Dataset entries
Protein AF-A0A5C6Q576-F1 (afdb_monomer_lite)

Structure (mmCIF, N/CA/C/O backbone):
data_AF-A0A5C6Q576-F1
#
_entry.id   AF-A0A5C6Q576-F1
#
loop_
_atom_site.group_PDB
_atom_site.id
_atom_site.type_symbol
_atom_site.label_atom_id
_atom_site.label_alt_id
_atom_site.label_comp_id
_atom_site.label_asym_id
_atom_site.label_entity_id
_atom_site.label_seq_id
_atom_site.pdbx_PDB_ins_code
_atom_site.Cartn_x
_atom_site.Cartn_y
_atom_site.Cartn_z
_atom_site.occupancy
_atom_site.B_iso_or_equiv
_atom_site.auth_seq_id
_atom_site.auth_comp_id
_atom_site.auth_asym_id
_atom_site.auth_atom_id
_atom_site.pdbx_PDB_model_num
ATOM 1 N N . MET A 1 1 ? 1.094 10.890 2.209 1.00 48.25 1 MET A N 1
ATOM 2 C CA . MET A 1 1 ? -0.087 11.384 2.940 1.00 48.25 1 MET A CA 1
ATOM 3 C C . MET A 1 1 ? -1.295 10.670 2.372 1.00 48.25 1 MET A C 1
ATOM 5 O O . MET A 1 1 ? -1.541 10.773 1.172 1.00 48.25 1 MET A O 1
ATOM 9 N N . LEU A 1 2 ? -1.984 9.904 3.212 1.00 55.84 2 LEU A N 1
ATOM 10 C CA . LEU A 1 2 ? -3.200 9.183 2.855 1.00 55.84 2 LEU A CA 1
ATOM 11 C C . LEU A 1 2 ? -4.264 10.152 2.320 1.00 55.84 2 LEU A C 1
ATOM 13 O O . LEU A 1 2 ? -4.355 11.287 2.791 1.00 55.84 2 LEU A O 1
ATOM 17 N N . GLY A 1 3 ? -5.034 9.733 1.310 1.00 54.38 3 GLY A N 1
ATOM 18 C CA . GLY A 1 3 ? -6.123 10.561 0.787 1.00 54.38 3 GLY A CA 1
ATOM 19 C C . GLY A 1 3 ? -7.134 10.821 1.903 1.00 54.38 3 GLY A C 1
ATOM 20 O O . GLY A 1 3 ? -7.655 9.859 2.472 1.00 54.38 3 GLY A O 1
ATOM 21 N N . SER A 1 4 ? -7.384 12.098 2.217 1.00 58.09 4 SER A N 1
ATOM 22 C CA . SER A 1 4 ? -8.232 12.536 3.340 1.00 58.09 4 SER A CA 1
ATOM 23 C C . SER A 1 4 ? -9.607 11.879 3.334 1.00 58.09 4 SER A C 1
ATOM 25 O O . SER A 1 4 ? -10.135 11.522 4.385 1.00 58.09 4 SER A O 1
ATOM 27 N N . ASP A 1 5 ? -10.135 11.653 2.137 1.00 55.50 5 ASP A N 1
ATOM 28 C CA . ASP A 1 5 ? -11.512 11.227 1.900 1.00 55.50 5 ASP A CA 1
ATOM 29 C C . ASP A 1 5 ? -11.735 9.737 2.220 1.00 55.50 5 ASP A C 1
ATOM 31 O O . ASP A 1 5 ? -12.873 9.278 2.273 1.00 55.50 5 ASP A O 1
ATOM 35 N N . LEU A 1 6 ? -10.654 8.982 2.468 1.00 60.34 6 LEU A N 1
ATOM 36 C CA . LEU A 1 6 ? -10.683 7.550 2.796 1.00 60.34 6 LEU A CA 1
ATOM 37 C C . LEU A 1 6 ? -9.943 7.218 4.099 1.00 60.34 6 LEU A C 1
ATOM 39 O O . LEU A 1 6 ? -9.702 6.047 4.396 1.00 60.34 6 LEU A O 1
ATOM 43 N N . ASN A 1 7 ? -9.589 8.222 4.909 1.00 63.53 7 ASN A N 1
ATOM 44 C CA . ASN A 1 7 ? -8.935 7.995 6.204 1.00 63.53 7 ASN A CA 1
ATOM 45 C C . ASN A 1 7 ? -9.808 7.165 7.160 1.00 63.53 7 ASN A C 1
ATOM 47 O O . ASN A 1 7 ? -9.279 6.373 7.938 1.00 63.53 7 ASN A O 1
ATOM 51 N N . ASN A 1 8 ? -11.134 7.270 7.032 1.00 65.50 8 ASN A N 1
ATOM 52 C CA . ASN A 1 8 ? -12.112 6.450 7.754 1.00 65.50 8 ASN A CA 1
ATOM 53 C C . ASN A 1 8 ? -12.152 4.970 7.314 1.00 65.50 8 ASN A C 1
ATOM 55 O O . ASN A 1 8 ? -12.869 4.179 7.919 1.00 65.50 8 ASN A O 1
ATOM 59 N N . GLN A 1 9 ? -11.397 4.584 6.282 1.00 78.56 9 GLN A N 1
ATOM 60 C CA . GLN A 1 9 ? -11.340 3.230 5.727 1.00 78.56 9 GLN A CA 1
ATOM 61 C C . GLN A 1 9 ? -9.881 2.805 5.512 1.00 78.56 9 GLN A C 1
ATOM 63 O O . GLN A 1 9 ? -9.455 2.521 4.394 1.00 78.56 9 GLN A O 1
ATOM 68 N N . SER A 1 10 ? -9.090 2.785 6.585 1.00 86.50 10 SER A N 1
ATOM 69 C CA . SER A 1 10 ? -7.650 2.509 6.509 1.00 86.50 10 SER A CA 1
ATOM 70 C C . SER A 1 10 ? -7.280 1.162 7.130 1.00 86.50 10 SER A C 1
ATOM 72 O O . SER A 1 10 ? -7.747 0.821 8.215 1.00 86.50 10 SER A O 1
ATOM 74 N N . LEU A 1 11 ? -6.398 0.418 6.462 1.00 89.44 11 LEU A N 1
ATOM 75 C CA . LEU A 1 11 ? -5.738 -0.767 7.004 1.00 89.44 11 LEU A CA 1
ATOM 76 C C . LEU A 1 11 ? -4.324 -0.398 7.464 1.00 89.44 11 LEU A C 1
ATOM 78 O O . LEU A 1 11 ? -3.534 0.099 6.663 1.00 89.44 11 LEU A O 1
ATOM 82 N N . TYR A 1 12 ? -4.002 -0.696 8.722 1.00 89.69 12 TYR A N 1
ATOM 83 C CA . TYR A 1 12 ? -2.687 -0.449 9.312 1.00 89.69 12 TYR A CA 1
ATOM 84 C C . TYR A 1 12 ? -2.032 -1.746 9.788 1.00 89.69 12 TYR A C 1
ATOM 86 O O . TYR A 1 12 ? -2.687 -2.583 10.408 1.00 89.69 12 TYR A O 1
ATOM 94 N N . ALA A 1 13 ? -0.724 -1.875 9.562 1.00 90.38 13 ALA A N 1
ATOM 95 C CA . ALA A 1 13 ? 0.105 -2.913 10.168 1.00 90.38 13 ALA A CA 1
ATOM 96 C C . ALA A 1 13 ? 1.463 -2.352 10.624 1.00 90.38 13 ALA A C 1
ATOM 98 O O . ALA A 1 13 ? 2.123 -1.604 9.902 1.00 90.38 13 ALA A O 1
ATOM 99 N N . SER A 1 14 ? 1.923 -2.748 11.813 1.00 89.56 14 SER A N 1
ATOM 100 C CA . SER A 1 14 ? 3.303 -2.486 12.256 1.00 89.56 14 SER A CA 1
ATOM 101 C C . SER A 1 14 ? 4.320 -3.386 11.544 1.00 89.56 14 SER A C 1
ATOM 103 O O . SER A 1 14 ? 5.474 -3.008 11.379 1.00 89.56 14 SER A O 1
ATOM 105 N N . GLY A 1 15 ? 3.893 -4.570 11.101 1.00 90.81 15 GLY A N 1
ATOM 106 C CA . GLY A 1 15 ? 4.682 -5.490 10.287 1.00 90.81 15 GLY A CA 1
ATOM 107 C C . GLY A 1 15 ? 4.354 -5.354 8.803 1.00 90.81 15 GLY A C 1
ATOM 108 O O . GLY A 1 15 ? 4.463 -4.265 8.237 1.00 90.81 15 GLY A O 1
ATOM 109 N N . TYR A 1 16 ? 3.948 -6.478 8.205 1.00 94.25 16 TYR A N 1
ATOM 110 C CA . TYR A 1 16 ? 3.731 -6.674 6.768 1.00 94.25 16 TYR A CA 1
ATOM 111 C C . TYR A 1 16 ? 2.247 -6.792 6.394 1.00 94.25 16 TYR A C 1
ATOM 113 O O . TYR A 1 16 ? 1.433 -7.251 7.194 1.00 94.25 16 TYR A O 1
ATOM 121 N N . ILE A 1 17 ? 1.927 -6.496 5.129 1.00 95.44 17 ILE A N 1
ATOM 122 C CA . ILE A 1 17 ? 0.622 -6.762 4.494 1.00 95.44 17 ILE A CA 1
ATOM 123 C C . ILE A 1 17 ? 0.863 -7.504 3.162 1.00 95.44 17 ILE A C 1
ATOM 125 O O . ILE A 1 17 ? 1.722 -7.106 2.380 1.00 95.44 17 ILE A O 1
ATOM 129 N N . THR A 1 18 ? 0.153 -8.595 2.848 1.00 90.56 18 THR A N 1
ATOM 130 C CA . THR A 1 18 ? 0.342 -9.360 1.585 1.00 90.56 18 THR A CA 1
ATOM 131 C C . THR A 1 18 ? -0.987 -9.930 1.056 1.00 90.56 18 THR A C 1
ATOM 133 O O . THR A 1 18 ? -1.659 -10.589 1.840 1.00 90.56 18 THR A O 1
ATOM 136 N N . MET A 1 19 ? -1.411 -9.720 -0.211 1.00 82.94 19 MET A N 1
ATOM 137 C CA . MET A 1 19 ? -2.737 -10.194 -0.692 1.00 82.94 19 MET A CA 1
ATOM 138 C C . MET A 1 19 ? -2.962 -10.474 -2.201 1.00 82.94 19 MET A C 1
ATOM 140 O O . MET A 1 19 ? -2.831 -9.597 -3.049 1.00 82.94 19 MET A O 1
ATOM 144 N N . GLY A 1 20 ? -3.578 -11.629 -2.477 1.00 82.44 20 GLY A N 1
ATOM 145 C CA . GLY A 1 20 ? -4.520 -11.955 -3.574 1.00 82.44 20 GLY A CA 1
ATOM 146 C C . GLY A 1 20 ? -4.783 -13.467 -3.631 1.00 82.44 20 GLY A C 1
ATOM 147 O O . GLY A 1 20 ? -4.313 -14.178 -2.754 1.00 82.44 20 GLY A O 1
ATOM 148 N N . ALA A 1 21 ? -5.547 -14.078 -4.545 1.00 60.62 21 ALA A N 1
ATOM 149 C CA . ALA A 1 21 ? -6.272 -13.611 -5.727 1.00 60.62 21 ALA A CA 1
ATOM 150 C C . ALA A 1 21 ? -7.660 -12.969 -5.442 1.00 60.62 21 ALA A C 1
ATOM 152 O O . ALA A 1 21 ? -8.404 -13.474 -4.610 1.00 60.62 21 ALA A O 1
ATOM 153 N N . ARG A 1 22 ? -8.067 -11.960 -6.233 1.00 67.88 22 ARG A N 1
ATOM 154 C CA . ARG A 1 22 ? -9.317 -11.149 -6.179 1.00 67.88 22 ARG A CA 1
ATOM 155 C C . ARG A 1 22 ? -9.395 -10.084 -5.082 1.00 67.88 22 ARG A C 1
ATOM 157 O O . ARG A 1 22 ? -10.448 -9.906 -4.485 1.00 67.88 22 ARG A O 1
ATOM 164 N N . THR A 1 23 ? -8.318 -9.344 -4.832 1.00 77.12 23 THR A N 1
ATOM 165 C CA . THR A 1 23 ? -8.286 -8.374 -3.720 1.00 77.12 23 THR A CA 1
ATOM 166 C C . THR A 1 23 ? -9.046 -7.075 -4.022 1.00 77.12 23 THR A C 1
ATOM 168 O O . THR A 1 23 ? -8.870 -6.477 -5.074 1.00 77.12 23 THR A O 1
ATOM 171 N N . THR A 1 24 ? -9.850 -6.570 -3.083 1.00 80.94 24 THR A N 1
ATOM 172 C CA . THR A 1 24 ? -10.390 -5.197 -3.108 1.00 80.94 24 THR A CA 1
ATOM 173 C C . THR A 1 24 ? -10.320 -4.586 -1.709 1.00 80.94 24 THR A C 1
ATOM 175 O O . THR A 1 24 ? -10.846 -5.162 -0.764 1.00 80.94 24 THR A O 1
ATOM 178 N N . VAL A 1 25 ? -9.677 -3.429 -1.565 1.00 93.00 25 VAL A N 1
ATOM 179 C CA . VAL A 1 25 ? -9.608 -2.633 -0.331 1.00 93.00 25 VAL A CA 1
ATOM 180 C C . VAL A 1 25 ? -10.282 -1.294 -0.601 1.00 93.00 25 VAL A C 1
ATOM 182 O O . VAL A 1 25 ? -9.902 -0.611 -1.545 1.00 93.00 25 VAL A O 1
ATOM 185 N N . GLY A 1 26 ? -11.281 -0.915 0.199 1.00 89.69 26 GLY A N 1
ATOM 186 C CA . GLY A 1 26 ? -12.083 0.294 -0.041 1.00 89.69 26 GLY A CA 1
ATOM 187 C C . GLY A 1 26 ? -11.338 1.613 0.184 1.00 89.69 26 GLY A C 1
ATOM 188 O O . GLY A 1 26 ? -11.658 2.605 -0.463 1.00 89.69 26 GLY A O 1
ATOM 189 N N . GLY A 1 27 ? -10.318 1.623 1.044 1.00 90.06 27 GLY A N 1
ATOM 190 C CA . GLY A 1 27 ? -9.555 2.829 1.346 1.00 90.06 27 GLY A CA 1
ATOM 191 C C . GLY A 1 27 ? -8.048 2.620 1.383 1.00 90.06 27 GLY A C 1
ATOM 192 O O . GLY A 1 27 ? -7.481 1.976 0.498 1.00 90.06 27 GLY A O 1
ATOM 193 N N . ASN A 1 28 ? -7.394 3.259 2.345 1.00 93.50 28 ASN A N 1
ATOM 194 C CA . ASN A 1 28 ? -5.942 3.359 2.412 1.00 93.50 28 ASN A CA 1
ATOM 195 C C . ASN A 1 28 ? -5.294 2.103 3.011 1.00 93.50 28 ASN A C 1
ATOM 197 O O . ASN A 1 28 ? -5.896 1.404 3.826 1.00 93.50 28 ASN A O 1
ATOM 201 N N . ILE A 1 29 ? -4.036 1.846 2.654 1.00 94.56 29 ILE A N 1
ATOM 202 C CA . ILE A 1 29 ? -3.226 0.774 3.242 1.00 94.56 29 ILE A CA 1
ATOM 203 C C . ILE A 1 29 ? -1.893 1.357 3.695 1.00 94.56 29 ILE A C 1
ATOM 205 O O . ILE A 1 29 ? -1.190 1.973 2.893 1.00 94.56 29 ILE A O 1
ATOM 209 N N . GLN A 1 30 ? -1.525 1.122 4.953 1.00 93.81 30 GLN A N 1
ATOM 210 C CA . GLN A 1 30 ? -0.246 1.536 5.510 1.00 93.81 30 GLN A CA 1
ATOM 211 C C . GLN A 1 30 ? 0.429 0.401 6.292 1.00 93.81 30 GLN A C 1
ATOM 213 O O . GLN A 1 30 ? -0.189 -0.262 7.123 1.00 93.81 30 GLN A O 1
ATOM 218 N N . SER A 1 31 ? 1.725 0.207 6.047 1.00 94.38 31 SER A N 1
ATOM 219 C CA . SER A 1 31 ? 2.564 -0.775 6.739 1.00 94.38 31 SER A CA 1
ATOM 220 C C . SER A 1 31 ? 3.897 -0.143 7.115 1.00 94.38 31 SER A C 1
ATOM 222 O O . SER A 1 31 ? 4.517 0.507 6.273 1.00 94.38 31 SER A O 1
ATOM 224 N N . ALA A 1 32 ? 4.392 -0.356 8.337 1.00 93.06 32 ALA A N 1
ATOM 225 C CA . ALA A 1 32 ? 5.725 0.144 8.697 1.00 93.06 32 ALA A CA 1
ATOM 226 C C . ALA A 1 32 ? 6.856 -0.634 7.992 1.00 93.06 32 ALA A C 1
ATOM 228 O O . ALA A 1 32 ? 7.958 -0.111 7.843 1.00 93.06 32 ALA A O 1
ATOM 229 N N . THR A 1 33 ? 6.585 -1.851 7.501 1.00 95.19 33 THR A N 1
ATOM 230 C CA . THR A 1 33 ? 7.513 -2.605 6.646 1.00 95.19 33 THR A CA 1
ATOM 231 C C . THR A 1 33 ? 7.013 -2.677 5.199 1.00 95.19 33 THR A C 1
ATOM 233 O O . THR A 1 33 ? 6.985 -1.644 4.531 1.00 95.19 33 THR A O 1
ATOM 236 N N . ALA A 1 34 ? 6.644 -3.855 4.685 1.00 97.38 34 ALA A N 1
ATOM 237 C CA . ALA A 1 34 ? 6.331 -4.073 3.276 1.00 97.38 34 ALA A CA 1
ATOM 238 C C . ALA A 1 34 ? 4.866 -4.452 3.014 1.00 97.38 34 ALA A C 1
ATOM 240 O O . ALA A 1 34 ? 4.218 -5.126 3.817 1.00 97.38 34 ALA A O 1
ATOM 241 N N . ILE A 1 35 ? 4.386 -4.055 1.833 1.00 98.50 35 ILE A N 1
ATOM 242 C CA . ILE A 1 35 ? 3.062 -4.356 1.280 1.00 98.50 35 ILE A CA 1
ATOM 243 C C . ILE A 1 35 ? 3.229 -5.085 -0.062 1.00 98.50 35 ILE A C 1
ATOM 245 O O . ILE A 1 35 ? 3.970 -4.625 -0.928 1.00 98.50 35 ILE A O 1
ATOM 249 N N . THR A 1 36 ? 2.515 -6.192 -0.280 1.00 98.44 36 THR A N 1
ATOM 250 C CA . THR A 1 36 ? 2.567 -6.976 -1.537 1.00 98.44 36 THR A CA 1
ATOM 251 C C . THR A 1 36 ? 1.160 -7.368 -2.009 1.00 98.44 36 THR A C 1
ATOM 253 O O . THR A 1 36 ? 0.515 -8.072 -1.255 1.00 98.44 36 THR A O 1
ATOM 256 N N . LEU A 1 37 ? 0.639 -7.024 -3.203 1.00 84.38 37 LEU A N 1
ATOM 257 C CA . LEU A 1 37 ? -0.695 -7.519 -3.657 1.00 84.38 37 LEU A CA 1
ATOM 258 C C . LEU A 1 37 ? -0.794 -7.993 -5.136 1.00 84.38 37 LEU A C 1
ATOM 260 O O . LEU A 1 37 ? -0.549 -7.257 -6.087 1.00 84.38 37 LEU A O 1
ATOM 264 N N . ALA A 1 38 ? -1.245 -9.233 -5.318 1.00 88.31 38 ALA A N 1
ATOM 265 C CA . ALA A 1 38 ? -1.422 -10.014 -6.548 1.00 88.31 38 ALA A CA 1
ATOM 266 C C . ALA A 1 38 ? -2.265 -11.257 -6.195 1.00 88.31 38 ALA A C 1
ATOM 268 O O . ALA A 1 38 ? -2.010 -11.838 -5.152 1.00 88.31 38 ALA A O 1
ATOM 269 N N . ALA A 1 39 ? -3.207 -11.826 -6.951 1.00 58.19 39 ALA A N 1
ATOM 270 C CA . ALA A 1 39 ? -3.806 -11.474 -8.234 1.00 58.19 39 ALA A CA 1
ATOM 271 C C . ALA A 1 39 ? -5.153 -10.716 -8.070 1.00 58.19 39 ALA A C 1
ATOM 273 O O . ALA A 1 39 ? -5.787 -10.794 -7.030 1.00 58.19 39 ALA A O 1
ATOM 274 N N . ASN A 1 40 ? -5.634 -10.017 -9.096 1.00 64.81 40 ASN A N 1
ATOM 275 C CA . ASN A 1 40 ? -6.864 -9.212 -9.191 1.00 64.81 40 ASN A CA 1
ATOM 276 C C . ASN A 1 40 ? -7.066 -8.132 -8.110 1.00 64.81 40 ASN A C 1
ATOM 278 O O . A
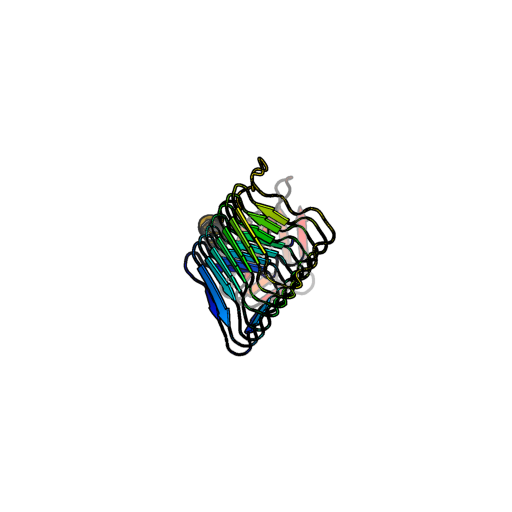SN A 1 40 ? -8.181 -7.970 -7.628 1.00 64.81 40 ASN A O 1
ATOM 282 N N . ALA A 1 41 ? -6.004 -7.432 -7.705 1.00 70.75 41 ALA A N 1
ATOM 283 C CA . ALA A 1 41 ? -6.065 -6.450 -6.622 1.00 70.75 41 ALA A CA 1
ATOM 284 C C . ALA A 1 41 ? -6.655 -5.081 -7.035 1.00 70.75 41 ALA A C 1
ATOM 286 O O . ALA A 1 41 ? -6.320 -4.558 -8.084 1.00 70.75 41 ALA A O 1
ATOM 287 N N . ILE A 1 42 ? -7.460 -4.435 -6.191 1.00 79.75 42 ILE A N 1
ATOM 288 C CA . ILE A 1 42 ? -7.975 -3.066 -6.364 1.00 79.75 42 ILE A CA 1
ATOM 289 C C . ILE A 1 42 ? -7.903 -2.355 -5.008 1.00 79.75 42 ILE A C 1
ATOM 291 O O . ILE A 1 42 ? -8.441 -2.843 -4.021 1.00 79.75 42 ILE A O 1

◆ **WORK ITEM**
Given the records above, restate word for word only the lines starting at the one with "ATOM 106 C CA" and ending at the one with "ATOM 133 O O".

◆ **PROBLEM SOLUTION**
ATOM 106 C CA . GLY A 1 15 ? 4.682 -5.490 10.287 1.00 90.81 15 GLY A CA 1
ATOM 107 C C . GLY A 1 15 ? 4.354 -5.354 8.803 1.00 90.81 15 GLY A C 1
ATOM 108 O O . GLY A 1 15 ? 4.463 -4.265 8.237 1.00 90.81 15 GLY A O 1
ATOM 109 N N . TYR A 1 16 ? 3.948 -6.478 8.205 1.00 94.25 16 TYR A N 1
ATOM 110 C CA . TYR A 1 16 ? 3.731 -6.674 6.768 1.00 94.25 16 TYR A CA 1
ATOM 111 C C . TYR A 1 16 ? 2.247 -6.792 6.394 1.00 94.25 16 TYR A C 1
ATOM 113 O O . TYR A 1 16 ? 1.433 -7.251 7.194 1.00 94.25 16 TYR A O 1
ATOM 121 N N . ILE A 1 17 ? 1.927 -6.496 5.129 1.00 95.44 17 ILE A N 1
ATOM 122 C CA . ILE A 1 17 ? 0.622 -6.762 4.494 1.00 95.44 17 ILE A CA 1
ATOM 123 C C . ILE A 1 17 ? 0.863 -7.504 3.162 1.00 95.44 17 ILE A C 1
ATOM 125 O O . ILE A 1 17 ? 1.722 -7.106 2.380 1.00 95.44 17 ILE A O 1
ATOM 129 N N . THR A 1 18 ? 0.153 -8.595 2.848 1.00 90.56 18 THR A N 1
ATOM 130 C CA . THR A 1 18 ? 0.342 -9.360 1.585 1.00 90.56 18 THR A CA 1
ATOM 131 C C . THR A 1 18 ? -0.987 -9.930 1.056 1.00 90.56 18 THR A C 1
ATOM 133 O O . THR A 1 18 ? -1.659 -10.589 1.840 1.00 90.56 18 THR A O 1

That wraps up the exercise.